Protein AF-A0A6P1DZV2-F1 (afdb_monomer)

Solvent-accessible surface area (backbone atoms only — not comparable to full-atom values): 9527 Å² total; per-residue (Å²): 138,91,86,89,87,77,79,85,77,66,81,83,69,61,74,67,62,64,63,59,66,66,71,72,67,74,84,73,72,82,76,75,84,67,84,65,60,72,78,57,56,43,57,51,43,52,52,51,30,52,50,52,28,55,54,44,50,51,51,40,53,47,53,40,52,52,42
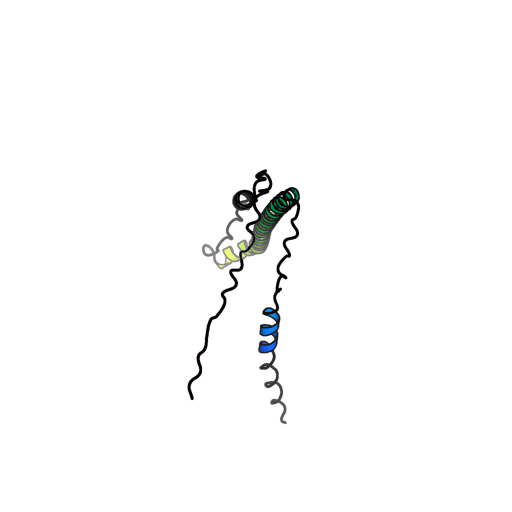,50,53,51,49,63,67,46,57,81,45,45,66,60,36,40,74,73,50,45,90,73,48,79,76,80,77,81,73,67,78,66,72,58,64,60,34,50,54,52,31,54,54,44,55,71,69,40,71,72,90,70,86,64,73,81,80,86,72,73,91,76,74,82,79,74,77,79,78,83,83,82,79,88,79,82,82,135

Structure (mmCIF, N/CA/C/O backbone):
data_AF-A0A6P1DZV2-F1
#
_entry.id   AF-A0A6P1DZV2-F1
#
loop_
_atom_site.group_PDB
_atom_site.id
_atom_site.type_symbol
_atom_site.label_atom_id
_atom_site.label_alt_id
_atom_site.label_comp_id
_atom_site.label_asym_id
_atom_site.label_entity_id
_atom_site.label_seq_id
_atom_site.pdbx_PDB_ins_code
_atom_site.Cartn_x
_atom_site.Cartn_y
_atom_site.Cartn_z
_atom_site.occupancy
_atom_site.B_iso_or_equiv
_atom_site.auth_seq_id
_atom_site.auth_comp_id
_atom_site.auth_asym_id
_atom_site.auth_atom_id
_atom_site.pdbx_PDB_model_num
ATOM 1 N N . MET A 1 1 ? 39.324 -48.591 -9.237 1.00 44.00 1 MET A N 1
ATOM 2 C CA . MET A 1 1 ? 39.216 -47.589 -8.152 1.00 44.00 1 MET A CA 1
ATOM 3 C C . MET A 1 1 ? 37.747 -47.220 -8.009 1.00 44.00 1 MET A C 1
ATOM 5 O O . MET A 1 1 ? 37.165 -46.722 -8.958 1.00 44.00 1 MET A O 1
ATOM 9 N N . ILE A 1 2 ? 37.141 -47.601 -6.883 1.00 49.25 2 ILE A N 1
ATOM 10 C CA . ILE A 1 2 ? 35.691 -47.667 -6.643 1.00 49.25 2 ILE A CA 1
ATOM 11 C C . ILE A 1 2 ? 35.361 -46.635 -5.559 1.00 49.25 2 ILE A C 1
ATOM 13 O O . ILE A 1 2 ? 35.694 -46.859 -4.400 1.00 49.25 2 ILE A O 1
ATOM 17 N N . ARG A 1 3 ? 34.755 -45.499 -5.915 1.00 53.81 3 ARG A N 1
ATOM 18 C CA . ARG A 1 3 ? 34.220 -44.520 -4.951 1.00 53.81 3 ARG A CA 1
ATOM 19 C C . ARG A 1 3 ? 33.078 -43.718 -5.575 1.00 53.81 3 ARG A C 1
ATOM 21 O O . ARG A 1 3 ? 33.275 -42.570 -5.934 1.00 53.81 3 ARG A O 1
ATOM 28 N N . THR A 1 4 ? 31.891 -44.308 -5.670 1.00 53.88 4 THR A N 1
ATOM 29 C CA . THR A 1 4 ? 30.633 -43.574 -5.925 1.00 53.88 4 THR A CA 1
ATOM 30 C C . THR A 1 4 ? 29.436 -44.485 -5.638 1.00 53.88 4 THR A C 1
ATOM 32 O O . THR A 1 4 ? 28.801 -44.983 -6.557 1.00 53.88 4 THR A O 1
ATOM 35 N N . SER A 1 5 ? 29.122 -44.775 -4.368 1.00 54.03 5 SER A N 1
ATOM 36 C CA . SER A 1 5 ? 27.858 -45.485 -4.070 1.00 54.03 5 SER A CA 1
ATOM 37 C C . SER A 1 5 ? 27.312 -45.329 -2.640 1.00 54.03 5 SER A C 1
ATOM 39 O O . SER A 1 5 ? 26.600 -46.218 -2.175 1.00 54.03 5 SER A O 1
ATOM 41 N N . LEU A 1 6 ? 27.616 -44.243 -1.916 1.00 50.19 6 LEU A N 1
ATOM 42 C CA . LEU A 1 6 ? 27.078 -44.056 -0.553 1.00 50.19 6 LEU A CA 1
ATOM 43 C C . LEU A 1 6 ? 26.313 -42.750 -0.286 1.00 50.19 6 LEU A C 1
ATOM 45 O O . LEU A 1 6 ? 25.721 -42.628 0.779 1.00 50.19 6 LEU A O 1
ATOM 49 N N . GLN A 1 7 ? 26.251 -41.799 -1.220 1.00 53.06 7 GLN A N 1
ATOM 50 C CA . GLN A 1 7 ? 25.607 -40.499 -0.958 1.00 53.06 7 GLN A CA 1
ATOM 51 C C . GLN A 1 7 ? 24.092 -40.455 -1.219 1.00 53.06 7 GLN A C 1
ATOM 53 O O . GLN A 1 7 ? 23.424 -39.546 -0.751 1.00 53.06 7 GLN A O 1
ATOM 58 N N . THR A 1 8 ? 23.506 -41.450 -1.884 1.00 51.06 8 THR A N 1
ATOM 59 C CA . THR A 1 8 ? 22.106 -41.383 -2.350 1.00 51.06 8 THR A CA 1
ATOM 60 C C . THR A 1 8 ? 21.055 -41.919 -1.371 1.00 51.06 8 THR A C 1
ATOM 62 O O . THR A 1 8 ? 19.892 -42.054 -1.745 1.00 51.06 8 THR A O 1
ATOM 65 N N . ARG A 1 9 ? 21.426 -42.268 -0.129 1.00 51.41 9 ARG A N 1
ATOM 66 C CA . ARG A 1 9 ? 20.496 -42.892 0.838 1.00 51.41 9 ARG A CA 1
ATOM 67 C C . ARG A 1 9 ? 20.083 -42.022 2.030 1.00 51.41 9 ARG A C 1
ATOM 69 O O . ARG A 1 9 ? 19.280 -42.498 2.824 1.00 51.41 9 ARG A O 1
ATOM 76 N N . LEU A 1 10 ? 20.555 -40.775 2.148 1.00 50.66 10 LEU A N 1
ATOM 77 C CA . LEU A 1 10 ? 20.125 -39.868 3.231 1.00 50.66 10 LEU A CA 1
ATOM 78 C C . LEU A 1 10 ? 19.113 -38.784 2.812 1.00 50.66 10 LEU A C 1
ATOM 80 O O . LEU A 1 10 ? 18.372 -38.312 3.668 1.00 50.66 10 LEU A O 1
ATOM 84 N N . ASP A 1 11 ? 18.979 -38.450 1.526 1.00 48.22 11 ASP A N 1
ATOM 85 C CA . ASP A 1 11 ? 18.085 -37.358 1.084 1.00 48.22 11 ASP A CA 1
ATOM 86 C C . ASP A 1 11 ? 16.585 -37.702 1.053 1.00 48.22 11 ASP A C 1
ATOM 88 O O . ASP A 1 11 ? 15.742 -36.836 0.836 1.00 48.22 11 ASP A O 1
ATOM 92 N N . ARG A 1 12 ? 16.208 -38.964 1.286 1.00 51.66 12 ARG A N 1
ATOM 93 C CA . ARG A 1 12 ? 14.798 -39.398 1.235 1.00 51.66 12 ARG A CA 1
ATOM 94 C C . ARG A 1 12 ? 14.084 -39.475 2.584 1.00 51.66 12 ARG A C 1
ATOM 96 O O . ARG A 1 12 ? 12.914 -39.843 2.605 1.00 51.66 12 ARG A O 1
ATOM 103 N N . LEU A 1 13 ? 14.746 -39.127 3.688 1.00 50.75 13 LEU A N 1
ATOM 104 C CA . LEU A 1 13 ? 14.147 -39.179 5.032 1.00 50.75 13 LEU A CA 1
ATOM 105 C C . LEU A 1 13 ? 13.889 -37.802 5.665 1.00 50.75 13 LEU A C 1
ATOM 107 O O . LEU A 1 13 ? 13.209 -37.731 6.684 1.00 50.75 13 LEU A O 1
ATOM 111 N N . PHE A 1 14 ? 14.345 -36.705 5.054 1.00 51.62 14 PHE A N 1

= = = = = = =

◆ Activity: Taking the entries above, write out exactly the lines starting with the line containing "ATOM 58 N N" and going on through the line containing "ATOM 96 O O", both included, and nothing else.

◆ Solution below:
ATOM 58 N N . THR A 1 8 ? 23.506 -41.450 -1.884 1.00 51.06 8 THR A N 1
ATOM 59 C CA . THR A 1 8 ? 22.106 -41.383 -2.350 1.00 51.06 8 THR A CA 1
ATOM 60 C C . THR A 1 8 ? 21.055 -41.919 -1.371 1.00 51.06 8 THR A C 1
ATOM 62 O O . THR A 1 8 ? 19.892 -42.054 -1.745 1.00 51.06 8 THR A O 1
ATOM 65 N N . ARG A 1 9 ? 21.426 -42.268 -0.129 1.00 51.41 9 ARG A N 1
ATOM 66 C CA . ARG A 1 9 ? 20.496 -42.892 0.838 1.00 51.41 9 ARG A CA 1
ATOM 67 C C . ARG A 1 9 ? 20.083 -42.022 2.030 1.00 51.41 9 ARG A C 1
ATOM 69 O O . ARG A 1 9 ? 19.280 -42.498 2.824 1.00 51.41 9 ARG A O 1
ATOM 76 N N . LEU A 1 10 ? 20.555 -40.775 2.148 1.00 50.66 10 LEU A N 1
ATOM 77 C CA . LEU A 1 10 ? 20.125 -39.868 3.231 1.00 50.66 10 LEU A CA 1
ATOM 78 C C . LEU A 1 10 ? 19.113 -38.784 2.812 1.00 50.66 10 LEU A C 1
ATOM 80 O O . LEU A 1 10 ? 18.372 -38.312 3.668 1.00 50.66 10 LEU A O 1
ATOM 84 N N . ASP A 1 11 ? 18.979 -38.450 1.526 1.00 48.22 11 ASP A N 1
ATOM 85 C CA . ASP A 1 11 ? 18.085 -37.358 1.084 1.00 48.22 11 ASP A CA 1
ATOM 86 C C . ASP A 1 11 ? 16.585 -37.702 1.053 1.00 48.22 11 ASP A C 1
ATOM 88 O O . ASP A 1 11 ? 15.742 -36.836 0.836 1.00 48.22 11 ASP A O 1
ATOM 92 N N . ARG A 1 12 ? 16.208 -38.964 1.286 1.00 51.66 12 ARG A N 1
ATOM 93 C CA . ARG A 1 12 ? 14.798 -39.398 1.235 1.00 51.66 12 ARG A CA 1
ATOM 94 C C . ARG A 1 12 ? 14.084 -39.475 2.584 1.00 51.66 12 ARG A C 1
ATOM 96 O O . ARG A 1 12 ? 12.914 -39.843 2.605 1.00 51.66 12 ARG A O 1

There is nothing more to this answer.